======== Supplied entries
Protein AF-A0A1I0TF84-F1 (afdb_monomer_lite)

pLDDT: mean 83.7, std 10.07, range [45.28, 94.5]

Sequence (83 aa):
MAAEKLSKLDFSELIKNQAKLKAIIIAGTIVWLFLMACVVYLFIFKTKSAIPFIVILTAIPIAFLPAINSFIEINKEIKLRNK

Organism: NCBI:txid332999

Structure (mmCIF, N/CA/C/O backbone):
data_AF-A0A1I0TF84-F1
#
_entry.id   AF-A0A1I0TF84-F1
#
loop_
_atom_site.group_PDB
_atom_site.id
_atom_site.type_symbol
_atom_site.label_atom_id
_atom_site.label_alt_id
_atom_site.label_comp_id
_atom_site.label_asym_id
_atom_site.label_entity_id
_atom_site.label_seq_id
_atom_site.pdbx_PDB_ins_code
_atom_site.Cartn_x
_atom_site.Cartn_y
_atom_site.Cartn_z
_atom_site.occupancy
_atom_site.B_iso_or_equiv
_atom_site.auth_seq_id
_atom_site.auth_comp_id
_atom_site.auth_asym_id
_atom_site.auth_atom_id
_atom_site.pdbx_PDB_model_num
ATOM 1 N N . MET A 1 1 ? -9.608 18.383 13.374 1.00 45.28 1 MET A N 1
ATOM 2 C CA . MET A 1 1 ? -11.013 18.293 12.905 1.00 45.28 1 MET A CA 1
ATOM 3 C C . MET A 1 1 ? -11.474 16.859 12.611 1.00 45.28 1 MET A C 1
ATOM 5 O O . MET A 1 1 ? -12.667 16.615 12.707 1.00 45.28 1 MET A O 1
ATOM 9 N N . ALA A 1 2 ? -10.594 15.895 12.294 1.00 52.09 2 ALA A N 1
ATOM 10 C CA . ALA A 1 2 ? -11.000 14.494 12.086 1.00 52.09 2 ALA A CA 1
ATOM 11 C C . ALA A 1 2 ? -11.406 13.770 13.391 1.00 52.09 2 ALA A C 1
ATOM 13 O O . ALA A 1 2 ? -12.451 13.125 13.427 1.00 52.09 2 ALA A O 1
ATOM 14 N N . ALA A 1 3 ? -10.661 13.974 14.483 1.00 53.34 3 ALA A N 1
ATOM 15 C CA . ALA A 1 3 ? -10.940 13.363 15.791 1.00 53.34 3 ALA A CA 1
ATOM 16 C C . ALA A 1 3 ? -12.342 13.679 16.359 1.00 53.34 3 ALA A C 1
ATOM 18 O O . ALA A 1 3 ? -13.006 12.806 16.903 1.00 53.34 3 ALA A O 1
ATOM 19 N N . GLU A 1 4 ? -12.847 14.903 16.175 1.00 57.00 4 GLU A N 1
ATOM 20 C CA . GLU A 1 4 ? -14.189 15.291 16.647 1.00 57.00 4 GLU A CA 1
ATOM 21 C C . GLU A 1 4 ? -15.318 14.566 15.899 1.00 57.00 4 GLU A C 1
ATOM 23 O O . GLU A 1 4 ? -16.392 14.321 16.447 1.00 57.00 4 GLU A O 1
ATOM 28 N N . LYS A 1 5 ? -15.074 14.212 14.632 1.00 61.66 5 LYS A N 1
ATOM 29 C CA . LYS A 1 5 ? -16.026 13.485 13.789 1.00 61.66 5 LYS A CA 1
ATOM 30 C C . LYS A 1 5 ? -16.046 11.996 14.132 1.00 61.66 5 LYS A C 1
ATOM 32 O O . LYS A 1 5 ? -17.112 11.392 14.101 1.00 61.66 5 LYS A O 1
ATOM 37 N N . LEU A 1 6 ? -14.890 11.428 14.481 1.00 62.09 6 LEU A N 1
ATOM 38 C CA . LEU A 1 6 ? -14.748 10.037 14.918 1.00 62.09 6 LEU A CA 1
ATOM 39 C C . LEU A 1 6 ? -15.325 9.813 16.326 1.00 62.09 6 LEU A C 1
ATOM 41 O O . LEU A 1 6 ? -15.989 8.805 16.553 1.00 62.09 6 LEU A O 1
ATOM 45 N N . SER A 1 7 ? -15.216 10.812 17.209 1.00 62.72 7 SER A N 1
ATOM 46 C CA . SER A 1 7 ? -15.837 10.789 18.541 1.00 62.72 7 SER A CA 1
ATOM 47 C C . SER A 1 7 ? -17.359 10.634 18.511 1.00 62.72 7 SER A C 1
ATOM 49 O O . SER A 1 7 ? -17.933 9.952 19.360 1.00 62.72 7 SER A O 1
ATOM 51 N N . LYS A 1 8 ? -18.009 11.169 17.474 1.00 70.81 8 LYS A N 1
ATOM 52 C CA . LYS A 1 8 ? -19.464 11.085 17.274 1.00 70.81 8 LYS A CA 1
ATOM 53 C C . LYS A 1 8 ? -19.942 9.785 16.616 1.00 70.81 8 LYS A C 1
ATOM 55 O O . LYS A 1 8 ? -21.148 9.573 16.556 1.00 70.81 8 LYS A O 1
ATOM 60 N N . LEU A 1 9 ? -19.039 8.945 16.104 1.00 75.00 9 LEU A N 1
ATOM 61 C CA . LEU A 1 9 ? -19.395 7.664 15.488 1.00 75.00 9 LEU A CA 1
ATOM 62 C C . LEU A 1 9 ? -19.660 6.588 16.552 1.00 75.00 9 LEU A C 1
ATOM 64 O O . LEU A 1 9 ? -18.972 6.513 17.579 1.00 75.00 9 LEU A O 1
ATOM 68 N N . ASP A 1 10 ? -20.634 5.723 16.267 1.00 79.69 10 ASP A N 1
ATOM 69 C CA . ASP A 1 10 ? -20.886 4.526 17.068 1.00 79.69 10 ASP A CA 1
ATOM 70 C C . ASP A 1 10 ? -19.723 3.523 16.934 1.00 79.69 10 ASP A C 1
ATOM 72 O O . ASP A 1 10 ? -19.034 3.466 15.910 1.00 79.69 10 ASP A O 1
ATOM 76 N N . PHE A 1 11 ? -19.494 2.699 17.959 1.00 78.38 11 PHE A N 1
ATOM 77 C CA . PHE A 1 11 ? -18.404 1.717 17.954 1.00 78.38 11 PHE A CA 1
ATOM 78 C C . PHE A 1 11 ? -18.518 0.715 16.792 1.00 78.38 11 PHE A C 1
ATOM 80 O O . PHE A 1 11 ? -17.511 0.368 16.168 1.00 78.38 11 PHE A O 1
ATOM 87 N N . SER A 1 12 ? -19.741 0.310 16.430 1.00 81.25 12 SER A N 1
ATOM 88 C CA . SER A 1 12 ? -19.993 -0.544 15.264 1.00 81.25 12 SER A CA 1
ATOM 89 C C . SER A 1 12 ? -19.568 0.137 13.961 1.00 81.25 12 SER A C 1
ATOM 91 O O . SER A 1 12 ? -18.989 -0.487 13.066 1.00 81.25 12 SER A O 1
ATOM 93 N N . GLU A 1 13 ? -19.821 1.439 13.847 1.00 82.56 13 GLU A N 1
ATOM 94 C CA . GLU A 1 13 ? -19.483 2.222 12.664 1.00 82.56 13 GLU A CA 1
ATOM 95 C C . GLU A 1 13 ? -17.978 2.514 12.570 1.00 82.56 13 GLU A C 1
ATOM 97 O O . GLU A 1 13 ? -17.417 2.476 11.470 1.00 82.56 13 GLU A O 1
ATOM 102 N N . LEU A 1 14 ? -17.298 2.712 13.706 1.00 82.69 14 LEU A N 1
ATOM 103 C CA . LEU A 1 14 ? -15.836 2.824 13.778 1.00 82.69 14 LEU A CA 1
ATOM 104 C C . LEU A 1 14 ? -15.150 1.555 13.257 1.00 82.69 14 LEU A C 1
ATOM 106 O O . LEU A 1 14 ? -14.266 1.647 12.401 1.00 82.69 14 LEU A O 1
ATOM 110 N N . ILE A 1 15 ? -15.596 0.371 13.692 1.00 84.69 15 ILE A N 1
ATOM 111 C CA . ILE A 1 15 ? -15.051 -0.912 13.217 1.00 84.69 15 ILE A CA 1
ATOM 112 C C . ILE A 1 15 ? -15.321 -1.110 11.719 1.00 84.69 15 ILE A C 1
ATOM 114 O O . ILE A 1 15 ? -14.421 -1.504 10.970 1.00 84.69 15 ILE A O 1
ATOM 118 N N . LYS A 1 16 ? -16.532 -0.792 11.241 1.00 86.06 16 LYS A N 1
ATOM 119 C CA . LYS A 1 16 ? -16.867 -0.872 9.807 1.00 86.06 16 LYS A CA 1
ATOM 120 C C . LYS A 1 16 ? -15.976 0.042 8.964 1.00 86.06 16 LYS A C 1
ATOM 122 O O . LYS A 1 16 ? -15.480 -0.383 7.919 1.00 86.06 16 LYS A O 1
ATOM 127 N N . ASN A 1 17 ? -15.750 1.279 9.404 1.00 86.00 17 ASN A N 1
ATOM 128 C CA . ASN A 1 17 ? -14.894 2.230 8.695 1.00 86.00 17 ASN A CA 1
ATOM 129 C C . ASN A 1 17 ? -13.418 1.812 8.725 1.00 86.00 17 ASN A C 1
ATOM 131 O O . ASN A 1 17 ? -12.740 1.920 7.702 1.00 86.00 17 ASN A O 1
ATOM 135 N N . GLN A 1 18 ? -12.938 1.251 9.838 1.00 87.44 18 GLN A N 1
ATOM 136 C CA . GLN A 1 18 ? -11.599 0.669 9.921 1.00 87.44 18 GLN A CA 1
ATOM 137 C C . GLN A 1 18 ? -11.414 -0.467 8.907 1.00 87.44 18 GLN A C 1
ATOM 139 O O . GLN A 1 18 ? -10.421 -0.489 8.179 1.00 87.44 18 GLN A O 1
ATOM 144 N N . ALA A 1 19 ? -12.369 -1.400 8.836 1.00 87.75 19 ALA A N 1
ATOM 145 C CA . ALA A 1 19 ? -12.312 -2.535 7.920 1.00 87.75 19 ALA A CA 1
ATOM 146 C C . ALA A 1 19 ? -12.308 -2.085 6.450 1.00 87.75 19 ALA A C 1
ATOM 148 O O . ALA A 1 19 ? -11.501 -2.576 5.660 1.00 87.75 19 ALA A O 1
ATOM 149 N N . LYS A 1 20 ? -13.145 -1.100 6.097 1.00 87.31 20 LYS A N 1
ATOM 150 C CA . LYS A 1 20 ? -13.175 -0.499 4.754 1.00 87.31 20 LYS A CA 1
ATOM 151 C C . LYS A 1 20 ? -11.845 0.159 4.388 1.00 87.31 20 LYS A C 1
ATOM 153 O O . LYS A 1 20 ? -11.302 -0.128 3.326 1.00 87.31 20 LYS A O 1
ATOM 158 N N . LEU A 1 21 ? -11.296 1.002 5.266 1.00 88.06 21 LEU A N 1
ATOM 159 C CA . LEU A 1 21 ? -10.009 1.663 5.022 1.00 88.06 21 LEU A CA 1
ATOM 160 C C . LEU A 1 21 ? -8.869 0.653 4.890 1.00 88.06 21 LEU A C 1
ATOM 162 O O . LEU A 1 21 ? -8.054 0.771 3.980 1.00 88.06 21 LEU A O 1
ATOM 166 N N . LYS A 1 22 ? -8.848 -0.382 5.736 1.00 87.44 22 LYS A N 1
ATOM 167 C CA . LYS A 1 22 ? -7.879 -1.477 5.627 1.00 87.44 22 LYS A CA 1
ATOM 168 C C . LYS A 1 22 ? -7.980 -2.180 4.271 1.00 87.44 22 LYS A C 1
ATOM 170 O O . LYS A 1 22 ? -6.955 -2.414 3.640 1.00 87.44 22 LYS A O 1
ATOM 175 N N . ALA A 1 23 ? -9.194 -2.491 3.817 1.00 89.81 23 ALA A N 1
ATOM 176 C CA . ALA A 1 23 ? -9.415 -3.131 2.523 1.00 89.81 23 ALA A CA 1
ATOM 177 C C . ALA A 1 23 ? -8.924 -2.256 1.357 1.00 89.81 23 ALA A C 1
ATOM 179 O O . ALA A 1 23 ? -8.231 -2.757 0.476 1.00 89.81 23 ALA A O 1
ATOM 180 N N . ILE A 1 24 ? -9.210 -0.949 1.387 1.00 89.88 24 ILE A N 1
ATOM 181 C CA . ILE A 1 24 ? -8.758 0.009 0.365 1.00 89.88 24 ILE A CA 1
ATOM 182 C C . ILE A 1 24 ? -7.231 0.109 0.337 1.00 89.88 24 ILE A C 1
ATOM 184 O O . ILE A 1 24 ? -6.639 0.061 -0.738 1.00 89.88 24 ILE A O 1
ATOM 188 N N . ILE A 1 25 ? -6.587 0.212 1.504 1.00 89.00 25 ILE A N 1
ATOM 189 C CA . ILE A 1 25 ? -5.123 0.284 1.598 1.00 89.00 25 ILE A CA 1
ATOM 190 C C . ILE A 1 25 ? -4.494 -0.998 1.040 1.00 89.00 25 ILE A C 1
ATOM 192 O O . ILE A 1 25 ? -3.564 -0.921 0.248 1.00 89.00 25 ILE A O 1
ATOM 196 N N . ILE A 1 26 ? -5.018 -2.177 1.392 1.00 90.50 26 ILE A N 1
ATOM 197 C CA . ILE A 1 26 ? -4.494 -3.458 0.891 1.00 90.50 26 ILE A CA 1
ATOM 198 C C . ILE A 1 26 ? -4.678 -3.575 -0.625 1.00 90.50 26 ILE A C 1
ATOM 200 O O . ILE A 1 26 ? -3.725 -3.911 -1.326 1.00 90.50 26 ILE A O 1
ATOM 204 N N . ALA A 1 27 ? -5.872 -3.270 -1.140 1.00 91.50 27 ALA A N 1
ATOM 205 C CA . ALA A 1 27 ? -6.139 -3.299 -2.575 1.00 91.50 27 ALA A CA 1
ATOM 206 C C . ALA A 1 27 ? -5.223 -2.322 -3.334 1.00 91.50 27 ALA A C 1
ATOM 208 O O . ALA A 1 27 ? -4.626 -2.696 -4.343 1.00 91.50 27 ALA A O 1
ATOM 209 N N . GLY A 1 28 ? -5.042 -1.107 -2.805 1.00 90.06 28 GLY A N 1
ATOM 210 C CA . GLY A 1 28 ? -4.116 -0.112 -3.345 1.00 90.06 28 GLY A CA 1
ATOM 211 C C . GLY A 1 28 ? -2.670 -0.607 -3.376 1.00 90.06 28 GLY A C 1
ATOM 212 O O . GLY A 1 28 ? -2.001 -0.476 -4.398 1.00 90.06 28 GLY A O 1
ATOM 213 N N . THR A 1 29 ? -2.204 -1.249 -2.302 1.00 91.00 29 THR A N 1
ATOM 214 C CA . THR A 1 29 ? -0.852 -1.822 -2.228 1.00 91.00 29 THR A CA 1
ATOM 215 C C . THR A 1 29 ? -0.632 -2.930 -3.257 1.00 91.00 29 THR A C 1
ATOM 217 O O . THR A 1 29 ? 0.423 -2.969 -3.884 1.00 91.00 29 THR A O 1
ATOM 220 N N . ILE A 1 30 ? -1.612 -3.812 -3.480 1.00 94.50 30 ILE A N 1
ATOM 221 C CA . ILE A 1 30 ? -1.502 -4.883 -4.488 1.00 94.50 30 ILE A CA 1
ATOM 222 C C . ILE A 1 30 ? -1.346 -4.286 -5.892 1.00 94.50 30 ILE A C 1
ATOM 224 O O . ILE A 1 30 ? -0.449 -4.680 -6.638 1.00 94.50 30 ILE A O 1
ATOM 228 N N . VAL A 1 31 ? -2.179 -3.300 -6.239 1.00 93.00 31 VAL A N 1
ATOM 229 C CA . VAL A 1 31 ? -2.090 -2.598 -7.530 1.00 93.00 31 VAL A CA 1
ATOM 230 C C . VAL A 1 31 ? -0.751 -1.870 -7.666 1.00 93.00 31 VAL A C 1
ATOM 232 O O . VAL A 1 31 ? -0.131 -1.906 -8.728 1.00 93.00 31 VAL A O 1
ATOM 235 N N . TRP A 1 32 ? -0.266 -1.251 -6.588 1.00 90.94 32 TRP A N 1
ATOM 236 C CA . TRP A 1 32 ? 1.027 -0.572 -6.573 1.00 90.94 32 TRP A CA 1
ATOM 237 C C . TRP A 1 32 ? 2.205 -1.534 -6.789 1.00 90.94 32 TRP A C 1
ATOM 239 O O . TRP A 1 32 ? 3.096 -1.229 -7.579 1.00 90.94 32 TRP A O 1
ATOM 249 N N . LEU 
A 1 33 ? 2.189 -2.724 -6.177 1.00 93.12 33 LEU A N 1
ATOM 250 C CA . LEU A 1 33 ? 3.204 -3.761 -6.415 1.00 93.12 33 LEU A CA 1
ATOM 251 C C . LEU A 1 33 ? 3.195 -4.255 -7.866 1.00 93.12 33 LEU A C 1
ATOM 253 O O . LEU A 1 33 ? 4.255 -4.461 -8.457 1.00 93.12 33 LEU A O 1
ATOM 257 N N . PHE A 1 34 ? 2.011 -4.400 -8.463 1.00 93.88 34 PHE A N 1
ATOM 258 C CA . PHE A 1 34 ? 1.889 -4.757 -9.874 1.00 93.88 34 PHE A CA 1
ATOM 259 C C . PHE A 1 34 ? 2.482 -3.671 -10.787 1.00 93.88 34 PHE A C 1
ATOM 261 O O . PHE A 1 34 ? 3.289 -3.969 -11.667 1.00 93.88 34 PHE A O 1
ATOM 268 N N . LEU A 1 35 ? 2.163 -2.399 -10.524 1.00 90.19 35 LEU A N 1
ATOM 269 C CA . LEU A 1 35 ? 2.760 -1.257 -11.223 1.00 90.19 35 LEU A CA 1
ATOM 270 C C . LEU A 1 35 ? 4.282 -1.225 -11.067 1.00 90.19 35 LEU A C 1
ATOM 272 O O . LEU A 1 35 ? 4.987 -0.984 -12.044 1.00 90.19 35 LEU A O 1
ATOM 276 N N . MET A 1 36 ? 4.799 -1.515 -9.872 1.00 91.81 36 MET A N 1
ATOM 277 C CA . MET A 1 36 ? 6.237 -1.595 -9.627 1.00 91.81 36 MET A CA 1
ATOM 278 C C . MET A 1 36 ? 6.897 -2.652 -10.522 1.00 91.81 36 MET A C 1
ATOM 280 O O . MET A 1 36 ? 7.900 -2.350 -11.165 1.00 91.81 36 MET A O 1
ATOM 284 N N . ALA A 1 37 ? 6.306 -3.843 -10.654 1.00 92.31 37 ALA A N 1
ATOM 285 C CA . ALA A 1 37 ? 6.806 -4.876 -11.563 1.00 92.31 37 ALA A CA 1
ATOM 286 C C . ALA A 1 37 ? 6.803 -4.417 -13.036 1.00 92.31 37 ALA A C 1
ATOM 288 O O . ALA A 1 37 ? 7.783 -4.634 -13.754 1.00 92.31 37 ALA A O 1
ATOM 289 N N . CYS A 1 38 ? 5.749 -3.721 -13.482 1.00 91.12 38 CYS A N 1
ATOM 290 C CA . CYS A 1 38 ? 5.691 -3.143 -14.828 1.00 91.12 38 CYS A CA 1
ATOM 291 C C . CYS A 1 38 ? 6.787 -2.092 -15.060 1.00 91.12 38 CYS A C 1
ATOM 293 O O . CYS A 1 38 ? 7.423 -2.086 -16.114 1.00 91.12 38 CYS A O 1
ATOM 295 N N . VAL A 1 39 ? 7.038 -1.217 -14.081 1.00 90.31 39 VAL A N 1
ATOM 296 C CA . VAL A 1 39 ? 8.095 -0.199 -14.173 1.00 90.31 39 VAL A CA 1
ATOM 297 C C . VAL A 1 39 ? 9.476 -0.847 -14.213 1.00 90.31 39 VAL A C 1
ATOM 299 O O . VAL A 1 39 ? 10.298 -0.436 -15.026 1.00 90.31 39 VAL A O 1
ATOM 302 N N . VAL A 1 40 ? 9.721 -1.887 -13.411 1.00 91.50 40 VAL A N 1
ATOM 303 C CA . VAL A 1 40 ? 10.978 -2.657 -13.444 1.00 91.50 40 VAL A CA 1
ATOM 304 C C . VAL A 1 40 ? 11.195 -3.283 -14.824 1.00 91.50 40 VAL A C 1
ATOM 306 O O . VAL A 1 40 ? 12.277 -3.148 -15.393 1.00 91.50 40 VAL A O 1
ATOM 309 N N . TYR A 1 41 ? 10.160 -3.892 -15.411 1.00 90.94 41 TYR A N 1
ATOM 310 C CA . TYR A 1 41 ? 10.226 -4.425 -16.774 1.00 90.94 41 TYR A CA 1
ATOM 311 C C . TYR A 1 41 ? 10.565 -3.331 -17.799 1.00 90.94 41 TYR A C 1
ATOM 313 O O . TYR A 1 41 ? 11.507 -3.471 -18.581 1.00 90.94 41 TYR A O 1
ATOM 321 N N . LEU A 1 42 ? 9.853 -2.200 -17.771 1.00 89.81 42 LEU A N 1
================
**Task details**
All that is wanted is the run of lines from the start of the data through the line containing "ATOM 2 C CA", copied word for word.

**Response box**
Protein AF-A0A1I0TF84-F1 (afdb_monomer_lite)

pLDDT: mean 83.7, std 10.07, range [45.28, 94.5]

Sequence (83 aa):
MAAEKLSKLDFSELIKNQAKLKAIIIAGTIVWLFLMACVVYLFIFKTKSAIPFIVILTAIPIAFLPAINSFIEINKEIKLRNK

Organism: NCBI:txid332999

Structure (mmCIF, N/CA/C/O backbone):
data_AF-A0A1I0TF84-F1
#
_entry.id   AF-A0A1I0TF84-F1
#
loop_
_atom_site.group_PDB
_atom_site.id
_atom_site.type_symbol
_atom_site.label_atom_id
_atom_site.label_alt_id
_atom_site.label_comp_id
_atom_site.label_asym_id
_atom_site.label_entity_id
_atom_site.label_seq_id
_atom_site.pdbx_PDB_ins_code
_atom_site.Cartn_x
_atom_site.Cartn_y
_atom_site.Cartn_z
_atom_site.occupancy
_atom_site.B_iso_or_equiv
_atom_site.auth_seq_id
_atom_site.auth_comp_id
_atom_site.auth_asym_id
_atom_site.auth_atom_id
_atom_site.pdbx_PDB_model_num
ATOM 1 N N . MET A 1 1 ? -9.608 18.383 13.374 1.00 45.28 1 MET A N 1
ATOM 2 C CA . MET A 1 1 ? -11.013 18.293 12.905 1.00 45.28 1 MET A CA 1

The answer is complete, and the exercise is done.